» WHAT NEEDS TO BE DONE
Once you reach the line that contains "ATOM 46 C C", retype it and each later line exactly as written, stopping only at the end of the listing.

» SOURCE RECORDS
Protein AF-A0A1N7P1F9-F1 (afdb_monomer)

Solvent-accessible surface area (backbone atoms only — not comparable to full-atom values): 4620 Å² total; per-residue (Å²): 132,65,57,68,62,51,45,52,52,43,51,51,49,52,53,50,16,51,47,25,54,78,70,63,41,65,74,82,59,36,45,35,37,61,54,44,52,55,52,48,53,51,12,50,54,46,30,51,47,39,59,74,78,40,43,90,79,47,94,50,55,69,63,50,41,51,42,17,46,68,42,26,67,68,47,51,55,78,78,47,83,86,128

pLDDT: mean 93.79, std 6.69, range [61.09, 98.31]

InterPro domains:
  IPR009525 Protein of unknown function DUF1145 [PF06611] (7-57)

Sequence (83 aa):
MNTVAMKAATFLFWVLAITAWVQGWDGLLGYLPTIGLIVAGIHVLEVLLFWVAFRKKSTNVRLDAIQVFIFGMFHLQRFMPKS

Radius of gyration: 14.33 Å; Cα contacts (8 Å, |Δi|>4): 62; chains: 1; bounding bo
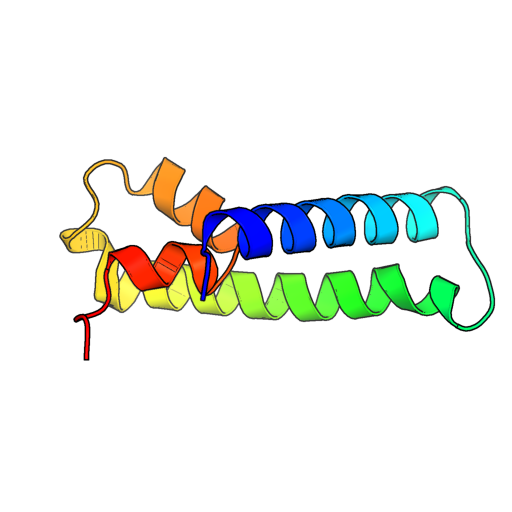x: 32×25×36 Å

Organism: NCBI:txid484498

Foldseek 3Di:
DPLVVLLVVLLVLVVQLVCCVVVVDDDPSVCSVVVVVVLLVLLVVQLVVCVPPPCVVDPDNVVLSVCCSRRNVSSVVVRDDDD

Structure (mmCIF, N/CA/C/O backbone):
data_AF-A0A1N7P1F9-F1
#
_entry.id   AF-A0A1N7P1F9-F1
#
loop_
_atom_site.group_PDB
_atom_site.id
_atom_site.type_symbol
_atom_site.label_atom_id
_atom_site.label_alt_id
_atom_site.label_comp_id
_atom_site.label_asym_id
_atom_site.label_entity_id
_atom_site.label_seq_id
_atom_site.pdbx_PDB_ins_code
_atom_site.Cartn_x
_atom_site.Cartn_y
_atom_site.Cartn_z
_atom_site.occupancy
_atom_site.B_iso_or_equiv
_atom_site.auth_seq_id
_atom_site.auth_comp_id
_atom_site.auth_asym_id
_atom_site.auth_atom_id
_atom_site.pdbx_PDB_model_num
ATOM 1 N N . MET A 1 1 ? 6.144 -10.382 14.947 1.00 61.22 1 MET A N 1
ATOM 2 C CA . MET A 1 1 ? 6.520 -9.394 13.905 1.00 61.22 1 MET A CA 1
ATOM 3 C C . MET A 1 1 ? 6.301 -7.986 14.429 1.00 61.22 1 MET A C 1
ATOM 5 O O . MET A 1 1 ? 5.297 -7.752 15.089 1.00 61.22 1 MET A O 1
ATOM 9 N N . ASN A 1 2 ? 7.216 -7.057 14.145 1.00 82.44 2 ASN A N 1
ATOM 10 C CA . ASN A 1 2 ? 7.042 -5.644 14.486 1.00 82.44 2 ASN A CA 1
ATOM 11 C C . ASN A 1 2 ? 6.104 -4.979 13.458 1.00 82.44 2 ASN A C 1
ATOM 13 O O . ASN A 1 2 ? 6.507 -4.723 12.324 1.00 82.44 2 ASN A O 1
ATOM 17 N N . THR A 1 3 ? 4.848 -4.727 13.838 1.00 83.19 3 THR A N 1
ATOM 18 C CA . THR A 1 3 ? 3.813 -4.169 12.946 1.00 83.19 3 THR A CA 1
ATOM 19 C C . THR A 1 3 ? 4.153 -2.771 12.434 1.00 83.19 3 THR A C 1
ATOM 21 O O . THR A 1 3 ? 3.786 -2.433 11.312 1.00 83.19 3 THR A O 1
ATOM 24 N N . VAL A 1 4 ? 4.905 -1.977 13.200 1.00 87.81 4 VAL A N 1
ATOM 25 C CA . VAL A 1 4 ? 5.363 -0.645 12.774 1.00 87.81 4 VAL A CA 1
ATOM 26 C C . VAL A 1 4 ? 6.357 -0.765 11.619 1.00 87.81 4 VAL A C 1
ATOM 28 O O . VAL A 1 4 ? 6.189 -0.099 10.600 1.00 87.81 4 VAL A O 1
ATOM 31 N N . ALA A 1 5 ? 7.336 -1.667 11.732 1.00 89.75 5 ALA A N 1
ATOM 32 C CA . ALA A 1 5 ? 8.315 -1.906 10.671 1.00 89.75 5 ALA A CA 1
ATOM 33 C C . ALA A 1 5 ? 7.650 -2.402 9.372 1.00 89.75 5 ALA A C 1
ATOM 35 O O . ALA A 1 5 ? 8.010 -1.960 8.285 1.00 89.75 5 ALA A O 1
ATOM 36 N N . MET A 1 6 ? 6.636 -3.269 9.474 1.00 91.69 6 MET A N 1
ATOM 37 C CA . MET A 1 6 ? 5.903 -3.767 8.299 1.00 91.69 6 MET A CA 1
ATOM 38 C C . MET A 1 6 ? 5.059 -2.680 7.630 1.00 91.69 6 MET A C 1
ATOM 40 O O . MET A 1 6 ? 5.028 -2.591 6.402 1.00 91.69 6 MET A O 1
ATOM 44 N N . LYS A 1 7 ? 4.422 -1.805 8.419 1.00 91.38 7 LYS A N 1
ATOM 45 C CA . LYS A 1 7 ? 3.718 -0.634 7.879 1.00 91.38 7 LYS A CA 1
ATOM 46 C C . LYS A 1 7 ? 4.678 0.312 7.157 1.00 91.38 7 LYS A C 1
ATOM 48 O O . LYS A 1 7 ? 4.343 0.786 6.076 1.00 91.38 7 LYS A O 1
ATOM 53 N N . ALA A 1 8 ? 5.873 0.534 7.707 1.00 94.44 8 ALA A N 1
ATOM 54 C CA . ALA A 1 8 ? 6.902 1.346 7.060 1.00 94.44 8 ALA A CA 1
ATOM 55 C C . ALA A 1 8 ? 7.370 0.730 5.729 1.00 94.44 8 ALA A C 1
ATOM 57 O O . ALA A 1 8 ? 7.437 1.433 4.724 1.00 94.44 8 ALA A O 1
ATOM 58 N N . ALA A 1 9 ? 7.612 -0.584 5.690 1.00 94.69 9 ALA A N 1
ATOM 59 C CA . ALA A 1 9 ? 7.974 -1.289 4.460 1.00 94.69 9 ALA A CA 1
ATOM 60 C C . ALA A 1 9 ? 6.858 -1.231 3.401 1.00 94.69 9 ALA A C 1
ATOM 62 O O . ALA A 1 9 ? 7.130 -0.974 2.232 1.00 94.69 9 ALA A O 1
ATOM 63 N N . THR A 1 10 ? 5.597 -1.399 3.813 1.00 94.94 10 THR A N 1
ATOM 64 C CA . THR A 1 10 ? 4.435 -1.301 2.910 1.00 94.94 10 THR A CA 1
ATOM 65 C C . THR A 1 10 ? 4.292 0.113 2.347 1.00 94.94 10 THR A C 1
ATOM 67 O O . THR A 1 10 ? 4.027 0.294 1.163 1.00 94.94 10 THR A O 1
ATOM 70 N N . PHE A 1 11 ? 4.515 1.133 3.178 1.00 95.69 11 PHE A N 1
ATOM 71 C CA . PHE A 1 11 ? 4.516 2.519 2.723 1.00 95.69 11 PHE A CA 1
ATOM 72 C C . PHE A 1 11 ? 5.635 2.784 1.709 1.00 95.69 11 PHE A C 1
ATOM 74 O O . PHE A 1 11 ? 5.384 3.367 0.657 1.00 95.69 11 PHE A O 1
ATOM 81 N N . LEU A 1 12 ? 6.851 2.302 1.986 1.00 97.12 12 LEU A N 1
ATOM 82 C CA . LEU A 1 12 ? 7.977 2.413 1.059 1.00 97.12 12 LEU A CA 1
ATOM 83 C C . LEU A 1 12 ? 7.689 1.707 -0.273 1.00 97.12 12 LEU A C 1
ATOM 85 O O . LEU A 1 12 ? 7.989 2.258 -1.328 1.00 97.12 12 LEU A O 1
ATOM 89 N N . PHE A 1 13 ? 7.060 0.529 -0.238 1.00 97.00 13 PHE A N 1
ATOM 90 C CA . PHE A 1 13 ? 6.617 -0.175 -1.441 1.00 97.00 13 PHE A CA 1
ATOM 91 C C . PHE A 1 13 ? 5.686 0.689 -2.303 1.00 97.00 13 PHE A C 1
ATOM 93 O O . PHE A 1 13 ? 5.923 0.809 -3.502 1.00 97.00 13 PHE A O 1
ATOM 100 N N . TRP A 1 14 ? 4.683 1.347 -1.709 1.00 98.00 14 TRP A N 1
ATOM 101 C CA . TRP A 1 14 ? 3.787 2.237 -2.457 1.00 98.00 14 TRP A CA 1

» SOLVED EXERCISE
ATOM 46 C C . LYS A 1 7 ? 4.678 0.312 7.157 1.00 91.38 7 LYS A C 1
ATOM 48 O O . LYS A 1 7 ? 4.343 0.786 6.076 1.00 91.38 7 LYS A O 1
ATOM 53 N N . ALA A 1 8 ? 5.873 0.534 7.707 1.00 94.44 8 ALA A N 1
ATOM 54 C CA . ALA A 1 8 ? 6.902 1.346 7.060 1.00 94.44 8 ALA A CA 1
ATOM 55 C C . ALA A 1 8 ? 7.370 0.730 5.729 1.00 94.44 8 ALA A C 1
ATOM 57 O O . ALA A 1 8 ? 7.437 1.433 4.724 1.00 94.44 8 ALA A O 1
ATOM 58 N N . ALA A 1 9 ? 7.612 -0.584 5.690 1.00 94.69 9 ALA A N 1
ATOM 59 C CA . ALA A 1 9 ? 7.974 -1.289 4.460 1.00 94.69 9 ALA A CA 1
ATOM 60 C C . ALA A 1 9 ? 6.858 -1.231 3.401 1.00 94.69 9 ALA A C 1
ATOM 62 O O . ALA A 1 9 ? 7.130 -0.974 2.232 1.00 94.69 9 ALA A O 1
ATOM 63 N N . THR A 1 10 ? 5.597 -1.399 3.813 1.00 94.94 10 THR A N 1
ATOM 64 C CA . THR A 1 10 ? 4.435 -1.301 2.910 1.00 94.94 10 THR A CA 1
ATOM 65 C C . THR A 1 10 ? 4.292 0.113 2.347 1.00 94.94 10 THR A C 1
ATOM 67 O O . THR A 1 10 ? 4.027 0.294 1.163 1.00 94.94 10 THR A O 1
ATOM 70 N N . PHE A 1 11 ? 4.515 1.133 3.178 1.00 95.69 11 PHE A N 1
ATOM 71 C CA . PHE A 1 11 ? 4.516 2.519 2.723 1.00 95.69 11 PHE A CA 1
ATOM 72 C C . PHE A 1 11 ? 5.635 2.784 1.709 1.00 95.69 11 PHE A C 1
ATOM 74 O O . PHE A 1 11 ? 5.384 3.367 0.657 1.00 95.69 11 PHE A O 1
ATOM 81 N N . LEU A 1 12 ? 6.851 2.302 1.986 1.00 97.12 12 LEU A N 1
ATOM 82 C CA . LEU A 1 12 ? 7.977 2.413 1.059 1.00 97.12 12 LEU A CA 1
ATOM 83 C C . LEU A 1 12 ? 7.689 1.707 -0.273 1.00 97.12 12 LEU A C 1
ATOM 85 O O . LEU A 1 12 ? 7.989 2.258 -1.328 1.00 97.12 12 LEU A O 1
ATOM 89 N N . PHE A 1 13 ? 7.060 0.529 -0.238 1.00 97.00 13 PHE A N 1
ATOM 90 C CA . PHE A 1 13 ? 6.617 -0.175 -1.441 1.00 97.00 13 PHE A CA 1
ATOM 91 C C . PHE A 1 13 ? 5.686 0.689 -2.303 1.00 97.00 13 PHE A C 1
ATOM 93 O O . PHE A 1 13 ? 5.923 0.809 -3.502 1.00 97.00 13 PHE A O 1
ATOM 100 N N . TRP A 1 14 ? 4.683 1.347 -1.709 1.00 98.00 14 TRP A N 1
ATOM 101 C CA . TRP A 1 14 ? 3.787 2.237 -2.457 1.00 98.00 14 TRP A CA 1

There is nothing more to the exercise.